Task prompt: Below this sentence is a listing; return exactly its lines from the one with "ATOM 57 C C" to the one with "ATOM 100 N N", both kept, and nothing more.

The data:
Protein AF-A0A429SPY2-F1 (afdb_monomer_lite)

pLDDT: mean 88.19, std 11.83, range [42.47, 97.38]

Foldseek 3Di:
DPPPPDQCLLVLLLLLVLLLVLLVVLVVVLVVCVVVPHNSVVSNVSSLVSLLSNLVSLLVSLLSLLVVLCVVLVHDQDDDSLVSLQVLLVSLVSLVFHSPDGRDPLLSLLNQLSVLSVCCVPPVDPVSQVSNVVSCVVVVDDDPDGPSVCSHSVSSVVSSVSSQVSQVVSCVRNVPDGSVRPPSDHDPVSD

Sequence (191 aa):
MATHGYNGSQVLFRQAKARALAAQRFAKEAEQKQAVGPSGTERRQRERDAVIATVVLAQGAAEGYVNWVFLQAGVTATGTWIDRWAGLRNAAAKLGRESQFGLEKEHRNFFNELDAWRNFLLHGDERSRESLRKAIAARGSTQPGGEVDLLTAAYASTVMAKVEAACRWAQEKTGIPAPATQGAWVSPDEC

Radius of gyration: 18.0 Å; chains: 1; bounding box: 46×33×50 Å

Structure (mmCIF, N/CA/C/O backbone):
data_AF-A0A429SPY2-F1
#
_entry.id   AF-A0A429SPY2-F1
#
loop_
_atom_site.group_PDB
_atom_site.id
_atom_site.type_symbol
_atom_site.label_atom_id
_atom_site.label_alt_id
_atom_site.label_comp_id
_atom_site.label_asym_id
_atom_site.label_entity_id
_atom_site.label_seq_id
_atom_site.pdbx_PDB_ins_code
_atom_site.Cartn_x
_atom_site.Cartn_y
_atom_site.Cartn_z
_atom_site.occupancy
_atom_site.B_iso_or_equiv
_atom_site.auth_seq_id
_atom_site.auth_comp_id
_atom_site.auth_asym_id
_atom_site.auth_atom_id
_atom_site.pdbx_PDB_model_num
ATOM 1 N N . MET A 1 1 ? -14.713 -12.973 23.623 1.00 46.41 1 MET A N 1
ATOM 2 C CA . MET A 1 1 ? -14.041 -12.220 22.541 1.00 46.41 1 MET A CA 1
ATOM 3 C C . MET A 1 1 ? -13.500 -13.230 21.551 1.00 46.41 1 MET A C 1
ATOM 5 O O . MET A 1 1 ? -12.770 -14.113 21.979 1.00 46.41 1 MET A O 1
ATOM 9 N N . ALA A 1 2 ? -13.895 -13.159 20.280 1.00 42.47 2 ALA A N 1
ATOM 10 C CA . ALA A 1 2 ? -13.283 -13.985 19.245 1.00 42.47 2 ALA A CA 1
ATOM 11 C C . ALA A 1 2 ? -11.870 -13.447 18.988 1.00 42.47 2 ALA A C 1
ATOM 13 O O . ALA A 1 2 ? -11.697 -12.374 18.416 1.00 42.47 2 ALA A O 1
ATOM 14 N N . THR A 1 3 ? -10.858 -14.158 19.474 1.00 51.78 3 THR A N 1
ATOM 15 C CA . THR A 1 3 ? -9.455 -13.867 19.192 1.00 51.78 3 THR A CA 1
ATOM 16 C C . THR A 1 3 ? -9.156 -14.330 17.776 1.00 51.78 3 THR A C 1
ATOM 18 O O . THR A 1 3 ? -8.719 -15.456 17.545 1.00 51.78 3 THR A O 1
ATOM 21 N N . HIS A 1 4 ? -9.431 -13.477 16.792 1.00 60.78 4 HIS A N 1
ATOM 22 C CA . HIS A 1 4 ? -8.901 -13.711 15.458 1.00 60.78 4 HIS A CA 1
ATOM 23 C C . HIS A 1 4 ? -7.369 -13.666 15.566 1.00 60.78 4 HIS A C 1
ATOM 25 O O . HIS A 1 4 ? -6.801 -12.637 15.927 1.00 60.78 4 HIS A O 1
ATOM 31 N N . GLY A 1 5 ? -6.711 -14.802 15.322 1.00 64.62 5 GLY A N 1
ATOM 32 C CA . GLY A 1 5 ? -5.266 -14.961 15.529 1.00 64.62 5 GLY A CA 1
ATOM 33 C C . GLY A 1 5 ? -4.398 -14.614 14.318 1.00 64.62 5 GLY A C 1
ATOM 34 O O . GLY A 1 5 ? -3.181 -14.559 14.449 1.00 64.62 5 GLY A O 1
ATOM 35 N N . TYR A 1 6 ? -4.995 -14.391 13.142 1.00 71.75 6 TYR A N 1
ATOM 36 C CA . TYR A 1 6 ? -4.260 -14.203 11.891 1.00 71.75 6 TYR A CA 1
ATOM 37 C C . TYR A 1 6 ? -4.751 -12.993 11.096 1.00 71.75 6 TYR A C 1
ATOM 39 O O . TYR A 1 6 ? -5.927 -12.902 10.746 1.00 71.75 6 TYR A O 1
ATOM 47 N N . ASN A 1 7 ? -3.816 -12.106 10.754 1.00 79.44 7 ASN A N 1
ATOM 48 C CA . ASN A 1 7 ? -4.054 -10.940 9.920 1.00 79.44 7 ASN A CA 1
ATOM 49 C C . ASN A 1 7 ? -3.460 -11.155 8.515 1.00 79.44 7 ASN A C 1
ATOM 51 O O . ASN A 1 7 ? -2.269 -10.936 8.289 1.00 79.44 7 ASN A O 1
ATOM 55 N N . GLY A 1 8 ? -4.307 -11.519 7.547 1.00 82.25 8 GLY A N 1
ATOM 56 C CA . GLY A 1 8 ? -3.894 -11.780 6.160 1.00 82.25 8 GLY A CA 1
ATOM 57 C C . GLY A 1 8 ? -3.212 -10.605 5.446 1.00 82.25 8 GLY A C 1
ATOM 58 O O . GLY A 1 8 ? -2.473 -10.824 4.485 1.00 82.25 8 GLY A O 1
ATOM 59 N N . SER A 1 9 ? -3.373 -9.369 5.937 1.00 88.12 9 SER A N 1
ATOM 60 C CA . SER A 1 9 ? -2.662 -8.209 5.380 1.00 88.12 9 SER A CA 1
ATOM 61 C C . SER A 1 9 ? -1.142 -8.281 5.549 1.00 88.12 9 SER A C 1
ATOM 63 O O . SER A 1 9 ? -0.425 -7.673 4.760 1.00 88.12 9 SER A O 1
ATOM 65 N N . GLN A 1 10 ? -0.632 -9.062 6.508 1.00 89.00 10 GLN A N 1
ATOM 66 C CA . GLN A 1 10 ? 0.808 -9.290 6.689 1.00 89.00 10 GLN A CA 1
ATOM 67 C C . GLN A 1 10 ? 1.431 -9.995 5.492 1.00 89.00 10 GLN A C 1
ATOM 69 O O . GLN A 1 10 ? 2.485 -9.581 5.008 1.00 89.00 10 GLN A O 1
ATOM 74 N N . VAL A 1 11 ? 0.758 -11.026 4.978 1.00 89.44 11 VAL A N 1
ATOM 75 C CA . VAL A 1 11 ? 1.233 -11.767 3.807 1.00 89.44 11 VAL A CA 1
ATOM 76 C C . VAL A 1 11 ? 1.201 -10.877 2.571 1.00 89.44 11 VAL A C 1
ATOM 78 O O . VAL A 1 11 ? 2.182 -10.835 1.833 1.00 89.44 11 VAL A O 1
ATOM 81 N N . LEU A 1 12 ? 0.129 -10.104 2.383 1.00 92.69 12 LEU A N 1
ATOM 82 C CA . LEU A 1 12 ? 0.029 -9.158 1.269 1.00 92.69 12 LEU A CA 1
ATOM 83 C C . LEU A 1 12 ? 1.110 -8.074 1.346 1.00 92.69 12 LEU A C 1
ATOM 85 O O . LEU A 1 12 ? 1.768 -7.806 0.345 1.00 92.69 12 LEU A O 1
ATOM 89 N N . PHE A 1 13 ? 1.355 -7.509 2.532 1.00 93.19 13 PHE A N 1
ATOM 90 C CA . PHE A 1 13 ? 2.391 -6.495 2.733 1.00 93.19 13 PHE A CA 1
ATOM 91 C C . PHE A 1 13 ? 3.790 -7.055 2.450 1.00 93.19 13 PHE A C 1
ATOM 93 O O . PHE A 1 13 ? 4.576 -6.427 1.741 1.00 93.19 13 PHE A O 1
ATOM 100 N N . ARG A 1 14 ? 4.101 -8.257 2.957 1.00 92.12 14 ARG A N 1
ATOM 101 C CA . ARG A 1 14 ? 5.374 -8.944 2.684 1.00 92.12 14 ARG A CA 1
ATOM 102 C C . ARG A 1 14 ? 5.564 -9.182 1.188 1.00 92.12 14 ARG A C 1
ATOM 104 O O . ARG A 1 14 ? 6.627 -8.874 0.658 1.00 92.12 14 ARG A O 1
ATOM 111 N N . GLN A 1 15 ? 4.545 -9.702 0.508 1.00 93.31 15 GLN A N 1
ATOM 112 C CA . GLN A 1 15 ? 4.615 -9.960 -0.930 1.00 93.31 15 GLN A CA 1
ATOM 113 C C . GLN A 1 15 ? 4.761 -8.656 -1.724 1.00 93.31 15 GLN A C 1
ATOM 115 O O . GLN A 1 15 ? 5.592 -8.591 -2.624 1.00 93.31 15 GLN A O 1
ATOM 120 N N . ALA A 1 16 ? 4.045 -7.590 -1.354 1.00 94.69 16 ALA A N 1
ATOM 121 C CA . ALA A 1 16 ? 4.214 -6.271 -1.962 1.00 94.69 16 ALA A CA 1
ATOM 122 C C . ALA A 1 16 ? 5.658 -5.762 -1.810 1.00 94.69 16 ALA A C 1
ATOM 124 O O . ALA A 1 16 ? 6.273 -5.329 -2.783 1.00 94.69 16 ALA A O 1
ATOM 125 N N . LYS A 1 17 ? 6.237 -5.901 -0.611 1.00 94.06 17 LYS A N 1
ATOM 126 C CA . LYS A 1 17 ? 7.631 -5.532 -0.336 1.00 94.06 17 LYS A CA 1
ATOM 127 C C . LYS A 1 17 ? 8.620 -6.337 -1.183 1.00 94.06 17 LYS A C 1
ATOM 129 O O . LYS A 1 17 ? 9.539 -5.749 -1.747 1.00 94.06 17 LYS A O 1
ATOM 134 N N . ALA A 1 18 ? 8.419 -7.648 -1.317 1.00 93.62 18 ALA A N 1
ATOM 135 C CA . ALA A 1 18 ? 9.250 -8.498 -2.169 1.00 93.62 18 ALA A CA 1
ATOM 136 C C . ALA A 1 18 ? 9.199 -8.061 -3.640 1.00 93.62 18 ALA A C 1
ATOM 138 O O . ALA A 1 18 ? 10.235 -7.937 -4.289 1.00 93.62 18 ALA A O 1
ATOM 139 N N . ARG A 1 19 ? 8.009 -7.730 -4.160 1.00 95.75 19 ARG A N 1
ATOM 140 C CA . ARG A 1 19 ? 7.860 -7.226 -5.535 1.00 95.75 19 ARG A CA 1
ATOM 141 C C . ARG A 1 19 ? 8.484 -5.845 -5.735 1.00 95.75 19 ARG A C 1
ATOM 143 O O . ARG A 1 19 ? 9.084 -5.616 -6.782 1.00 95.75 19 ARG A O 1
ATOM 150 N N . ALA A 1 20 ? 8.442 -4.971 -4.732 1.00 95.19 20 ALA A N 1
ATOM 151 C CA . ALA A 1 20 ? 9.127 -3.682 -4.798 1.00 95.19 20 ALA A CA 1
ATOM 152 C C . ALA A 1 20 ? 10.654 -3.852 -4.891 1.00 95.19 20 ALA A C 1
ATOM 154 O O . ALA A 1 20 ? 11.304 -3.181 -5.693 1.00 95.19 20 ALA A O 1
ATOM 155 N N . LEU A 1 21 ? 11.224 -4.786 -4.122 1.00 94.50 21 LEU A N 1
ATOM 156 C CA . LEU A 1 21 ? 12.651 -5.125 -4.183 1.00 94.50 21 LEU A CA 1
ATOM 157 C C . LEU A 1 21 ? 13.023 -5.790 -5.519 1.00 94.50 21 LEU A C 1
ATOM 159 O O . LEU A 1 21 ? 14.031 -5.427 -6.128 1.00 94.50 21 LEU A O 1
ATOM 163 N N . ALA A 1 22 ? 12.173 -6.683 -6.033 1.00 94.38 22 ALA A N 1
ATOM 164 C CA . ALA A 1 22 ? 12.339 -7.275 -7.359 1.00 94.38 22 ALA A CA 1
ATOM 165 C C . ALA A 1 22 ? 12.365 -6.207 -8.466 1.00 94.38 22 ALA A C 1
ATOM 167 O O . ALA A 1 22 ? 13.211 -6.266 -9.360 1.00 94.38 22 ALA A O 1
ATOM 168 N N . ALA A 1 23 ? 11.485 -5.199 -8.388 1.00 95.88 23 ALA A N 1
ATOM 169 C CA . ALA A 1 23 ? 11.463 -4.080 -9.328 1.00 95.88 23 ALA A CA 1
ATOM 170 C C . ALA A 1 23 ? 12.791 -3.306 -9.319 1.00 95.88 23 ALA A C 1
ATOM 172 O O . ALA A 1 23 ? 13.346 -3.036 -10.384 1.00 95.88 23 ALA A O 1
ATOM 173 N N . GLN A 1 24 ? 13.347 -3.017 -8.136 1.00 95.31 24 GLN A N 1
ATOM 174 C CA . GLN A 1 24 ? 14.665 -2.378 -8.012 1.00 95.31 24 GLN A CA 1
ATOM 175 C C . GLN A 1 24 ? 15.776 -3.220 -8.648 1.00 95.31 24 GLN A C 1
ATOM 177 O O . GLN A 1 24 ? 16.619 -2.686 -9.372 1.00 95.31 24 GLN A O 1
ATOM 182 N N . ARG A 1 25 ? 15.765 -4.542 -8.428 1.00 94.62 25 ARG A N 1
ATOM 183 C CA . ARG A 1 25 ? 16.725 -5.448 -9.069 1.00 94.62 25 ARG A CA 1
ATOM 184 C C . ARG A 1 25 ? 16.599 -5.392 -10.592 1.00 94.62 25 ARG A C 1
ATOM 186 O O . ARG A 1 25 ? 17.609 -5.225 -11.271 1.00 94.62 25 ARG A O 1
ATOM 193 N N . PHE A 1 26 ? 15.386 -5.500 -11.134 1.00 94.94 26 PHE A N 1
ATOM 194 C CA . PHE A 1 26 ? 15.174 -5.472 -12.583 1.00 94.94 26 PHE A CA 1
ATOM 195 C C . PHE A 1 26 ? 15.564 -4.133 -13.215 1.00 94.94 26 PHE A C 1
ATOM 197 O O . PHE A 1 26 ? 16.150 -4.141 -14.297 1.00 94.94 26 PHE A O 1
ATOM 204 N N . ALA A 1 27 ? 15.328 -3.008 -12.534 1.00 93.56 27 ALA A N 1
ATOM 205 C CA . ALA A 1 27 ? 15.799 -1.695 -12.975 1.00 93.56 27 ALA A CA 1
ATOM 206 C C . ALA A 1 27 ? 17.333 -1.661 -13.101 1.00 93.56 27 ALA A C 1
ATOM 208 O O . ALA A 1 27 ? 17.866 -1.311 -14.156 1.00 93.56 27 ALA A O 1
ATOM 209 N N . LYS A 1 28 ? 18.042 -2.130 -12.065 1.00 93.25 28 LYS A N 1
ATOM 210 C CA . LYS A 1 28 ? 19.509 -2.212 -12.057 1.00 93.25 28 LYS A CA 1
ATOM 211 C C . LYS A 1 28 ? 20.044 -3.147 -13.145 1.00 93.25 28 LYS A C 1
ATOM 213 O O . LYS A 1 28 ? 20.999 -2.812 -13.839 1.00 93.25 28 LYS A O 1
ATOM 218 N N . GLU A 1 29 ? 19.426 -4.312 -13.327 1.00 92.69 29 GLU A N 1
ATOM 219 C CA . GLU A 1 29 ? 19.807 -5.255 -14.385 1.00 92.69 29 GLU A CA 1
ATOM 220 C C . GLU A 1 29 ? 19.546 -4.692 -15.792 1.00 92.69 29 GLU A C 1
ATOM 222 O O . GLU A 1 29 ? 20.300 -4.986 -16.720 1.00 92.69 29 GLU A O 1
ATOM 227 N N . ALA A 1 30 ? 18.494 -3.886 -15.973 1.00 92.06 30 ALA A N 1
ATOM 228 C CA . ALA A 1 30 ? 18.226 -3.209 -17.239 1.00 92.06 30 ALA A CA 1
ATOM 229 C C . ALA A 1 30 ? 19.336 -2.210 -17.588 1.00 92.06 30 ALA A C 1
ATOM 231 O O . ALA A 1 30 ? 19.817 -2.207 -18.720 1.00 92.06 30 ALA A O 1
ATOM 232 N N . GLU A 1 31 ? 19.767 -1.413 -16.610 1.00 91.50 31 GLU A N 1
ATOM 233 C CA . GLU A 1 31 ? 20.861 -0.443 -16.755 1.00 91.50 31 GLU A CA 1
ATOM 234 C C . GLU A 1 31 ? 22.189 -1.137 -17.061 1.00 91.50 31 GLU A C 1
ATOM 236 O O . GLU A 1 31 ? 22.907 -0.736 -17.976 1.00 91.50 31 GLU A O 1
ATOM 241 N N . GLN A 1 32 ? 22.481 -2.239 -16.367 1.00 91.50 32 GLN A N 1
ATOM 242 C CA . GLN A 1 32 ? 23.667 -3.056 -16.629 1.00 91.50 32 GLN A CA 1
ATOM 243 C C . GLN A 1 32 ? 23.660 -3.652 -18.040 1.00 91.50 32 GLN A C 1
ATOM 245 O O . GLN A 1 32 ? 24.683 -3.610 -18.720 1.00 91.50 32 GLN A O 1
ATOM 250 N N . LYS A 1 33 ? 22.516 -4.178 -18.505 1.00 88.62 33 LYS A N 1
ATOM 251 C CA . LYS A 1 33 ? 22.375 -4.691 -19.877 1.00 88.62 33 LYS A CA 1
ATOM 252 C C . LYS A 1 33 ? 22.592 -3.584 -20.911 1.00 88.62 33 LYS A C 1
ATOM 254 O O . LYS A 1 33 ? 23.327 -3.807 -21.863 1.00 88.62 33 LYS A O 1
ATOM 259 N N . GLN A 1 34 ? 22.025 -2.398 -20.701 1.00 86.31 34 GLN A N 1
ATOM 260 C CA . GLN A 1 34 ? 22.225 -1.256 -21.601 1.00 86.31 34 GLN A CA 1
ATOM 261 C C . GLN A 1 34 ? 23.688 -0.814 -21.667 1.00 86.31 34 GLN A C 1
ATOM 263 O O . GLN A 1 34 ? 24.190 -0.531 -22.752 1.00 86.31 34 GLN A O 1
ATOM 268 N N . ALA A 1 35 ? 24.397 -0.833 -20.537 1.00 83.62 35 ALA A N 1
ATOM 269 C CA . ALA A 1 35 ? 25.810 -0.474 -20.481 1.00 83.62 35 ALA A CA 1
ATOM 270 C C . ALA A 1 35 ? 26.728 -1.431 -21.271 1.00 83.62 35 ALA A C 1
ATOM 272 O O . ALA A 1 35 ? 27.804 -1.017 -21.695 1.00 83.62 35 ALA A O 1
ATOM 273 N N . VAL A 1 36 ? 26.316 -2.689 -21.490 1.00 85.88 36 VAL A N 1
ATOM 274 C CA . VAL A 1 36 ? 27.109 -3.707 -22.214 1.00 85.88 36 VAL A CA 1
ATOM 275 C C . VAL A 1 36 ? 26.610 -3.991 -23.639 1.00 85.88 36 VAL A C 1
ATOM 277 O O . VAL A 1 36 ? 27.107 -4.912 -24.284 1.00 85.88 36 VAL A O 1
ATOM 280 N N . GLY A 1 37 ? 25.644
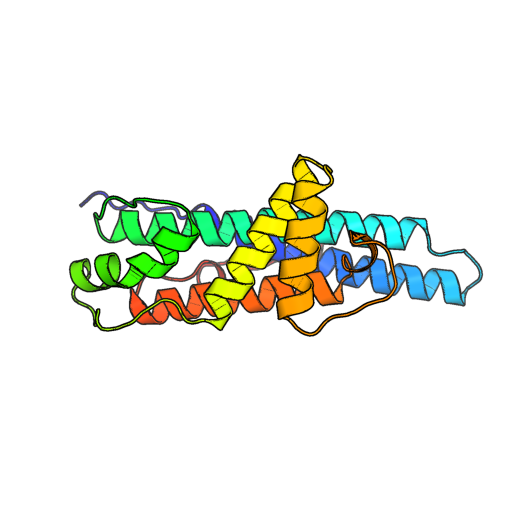 -3.212 -24.149 1.00 76.25 37 GLY A N 1
ATOM 281 C CA . GLY A 1 37 ? 25.176 -3.256 -25.545 1.00 76.25 37 GLY A CA 1
ATOM 282 C C . GLY A 1 37 ? 23.737 -3.759 -25.784 1.00 76.25 37 GLY A C 1
ATOM 283 O O . GLY A 1 37 ? 23.067 -3.216 -26.663 1.00 76.25 37 GLY A O 1
ATOM 284 N N . PRO A 1 38 ? 23.204 -4.757 -25.050 1.00 82.00 38 PRO A N 1
ATOM 285 C CA . PRO A 1 38 ? 21.800 -5.169 -25.160 1.00 82.00 38 PRO A CA 1
ATOM 286 C C . PRO A 1 38 ? 20.786 -4.090 -24.734 1.00 82.00 38 PRO A C 1
ATOM 288 O O . PRO A 1 38 ? 21.007 -3.354 -23.783 1.00 82.00 38 PRO A O 1
ATOM 291 N N . SER A 1 39 ? 19.594 -4.058 -25.346 1.00 81.00 39 SER A N 1
ATOM 292 C CA . SER A 1 39 ? 18.597 -2.984 -25.138 1.00 81.00 39 SER A CA 1
ATOM 293 C C . SER A 1 39 ? 18.029 -2.846 -23.711 1.00 81.00 39 SER A C 1
ATOM 295 O O . SER A 1 39 ? 17.419 -1.827 -23.382 1.00 81.00 39 SER A O 1
ATOM 297 N N . GLY A 1 40 ? 18.152 -3.875 -22.863 1.00 85.62 40 GLY A N 1
ATOM 298 C CA . GLY A 1 40 ? 17.577 -3.903 -21.508 1.00 85.62 40 GLY A CA 1
ATOM 299 C C . GLY A 1 40 ? 16.039 -3.953 -21.449 1.00 85.62 40 GLY A C 1
ATOM 300 O O . GLY A 1 40 ? 15.475 -4.008 -20.356 1.00 85.62 40 GLY A O 1
ATOM 301 N N . THR A 1 41 ? 15.348 -3.984 -22.595 1.00 88.38 41 THR A N 1
ATOM 302 C CA . THR A 1 41 ? 13.879 -3.869 -22.704 1.00 88.38 41 THR A CA 1
ATOM 303 C C . THR A 1 41 ? 13.129 -4.932 -21.901 1.00 88.38 41 THR A C 1
ATOM 305 O O . THR A 1 41 ? 12.186 -4.615 -21.184 1.00 88.38 41 THR A O 1
ATOM 308 N N . GLU A 1 42 ? 13.575 -6.188 -21.962 1.00 92.19 42 GLU A N 1
ATOM 309 C CA . GLU A 1 42 ? 12.972 -7.300 -21.213 1.00 92.19 42 GLU A CA 1
ATOM 310 C C . GLU A 1 42 ? 13.028 -7.073 -19.696 1.00 92.19 42 GLU A C 1
ATOM 312 O O . GLU A 1 42 ? 12.064 -7.358 -18.989 1.00 92.19 42 GLU A O 1
ATOM 317 N N . ARG A 1 43 ? 14.118 -6.489 -19.187 1.00 92.12 43 ARG A N 1
ATOM 318 C CA . ARG A 1 43 ? 14.250 -6.172 -17.760 1.00 92.12 43 ARG A CA 1
ATOM 319 C C . ARG A 1 43 ? 13.374 -4.997 -17.347 1.00 92.12 43 ARG A C 1
ATOM 321 O O . ARG A 1 43 ? 12.740 -5.079 -16.301 1.00 92.12 43 ARG A O 1
ATOM 328 N N . ARG A 1 44 ? 13.240 -3.970 -18.193 1.00 92.19 44 ARG A N 1
ATOM 329 C CA . ARG A 1 44 ? 12.277 -2.876 -17.965 1.00 92.19 44 ARG A CA 1
ATOM 330 C C . ARG A 1 44 ? 10.826 -3.364 -17.970 1.00 92.19 44 ARG A C 1
ATOM 332 O O . ARG A 1 44 ? 10.020 -2.861 -17.197 1.00 92.19 44 ARG A O 1
ATOM 339 N N . GLN A 1 45 ? 10.485 -4.372 -18.776 1.00 93.06 45 GLN A N 1
ATOM 340 C CA . GLN A 1 45 ? 9.150 -4.973 -18.707 1.00 93.06 45 GLN A CA 1
ATOM 341 C C . GLN A 1 45 ? 8.928 -5.712 -17.379 1.00 93.06 45 GLN A C 1
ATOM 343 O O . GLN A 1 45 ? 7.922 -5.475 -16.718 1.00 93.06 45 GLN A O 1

Solution for this task:
ATOM 57 C C . GLY A 1 8 ? -3.212 -10.605 5.446 1.00 82.25 8 GLY A C 1
ATOM 58 O O . GLY A 1 8 ? -2.473 -10.824 4.485 1.00 82.25 8 GLY A O 1
ATOM 59 N N . SER A 1 9 ? -3.373 -9.369 5.937 1.00 88.12 9 SER A N 1
ATOM 60 C CA . SER A 1 9 ? -2.662 -8.209 5.380 1.00 88.12 9 SER A CA 1
ATOM 61 C C . SER A 1 9 ? -1.142 -8.281 5.549 1.00 88.12 9 SER A C 1
ATOM 63 O O . SER A 1 9 ? -0.425 -7.673 4.760 1.00 88.12 9 SER A O 1
ATOM 65 N N . GLN A 1 10 ? -0.632 -9.062 6.508 1.00 89.00 10 GLN A N 1
ATOM 66 C CA . GLN A 1 10 ? 0.808 -9.290 6.689 1.00 89.00 10 GLN A CA 1
ATOM 67 C C . GLN A 1 10 ? 1.431 -9.995 5.492 1.00 89.00 10 GLN A C 1
ATOM 69 O O . GLN A 1 10 ? 2.485 -9.581 5.008 1.00 89.00 10 GLN A O 1
ATOM 74 N N . VAL A 1 11 ? 0.758 -11.026 4.978 1.00 89.44 11 VAL A N 1
ATOM 75 C CA . VAL A 1 11 ? 1.233 -11.767 3.807 1.00 89.44 11 VAL A CA 1
ATOM 76 C C . VAL A 1 11 ? 1.201 -10.877 2.571 1.00 89.44 11 VAL A C 1
ATOM 78 O O . VAL A 1 11 ? 2.182 -10.835 1.833 1.00 89.44 11 VAL A O 1
ATOM 81 N N . LEU A 1 12 ? 0.129 -10.104 2.383 1.00 92.69 12 LEU A N 1
ATOM 82 C CA . LEU A 1 12 ? 0.029 -9.158 1.269 1.00 92.69 12 LEU A CA 1
ATOM 83 C C . LEU A 1 12 ? 1.110 -8.074 1.346 1.00 92.69 12 LEU A C 1
ATOM 85 O O . LEU A 1 12 ? 1.768 -7.806 0.345 1.00 92.69 12 LEU A O 1
ATOM 89 N N . PHE A 1 13 ? 1.355 -7.509 2.532 1.00 93.19 13 PHE A N 1
ATOM 90 C CA . PHE A 1 13 ? 2.391 -6.495 2.733 1.00 93.19 13 PHE A CA 1
ATOM 91 C C . PHE A 1 13 ? 3.790 -7.055 2.450 1.00 93.19 13 PHE A C 1
ATOM 93 O O . PHE A 1 13 ? 4.576 -6.427 1.741 1.00 93.19 13 PHE A O 1
ATOM 100 N N . ARG A 1 14 ? 4.101 -8.257 2.957 1.00 92.12 14 ARG A N 1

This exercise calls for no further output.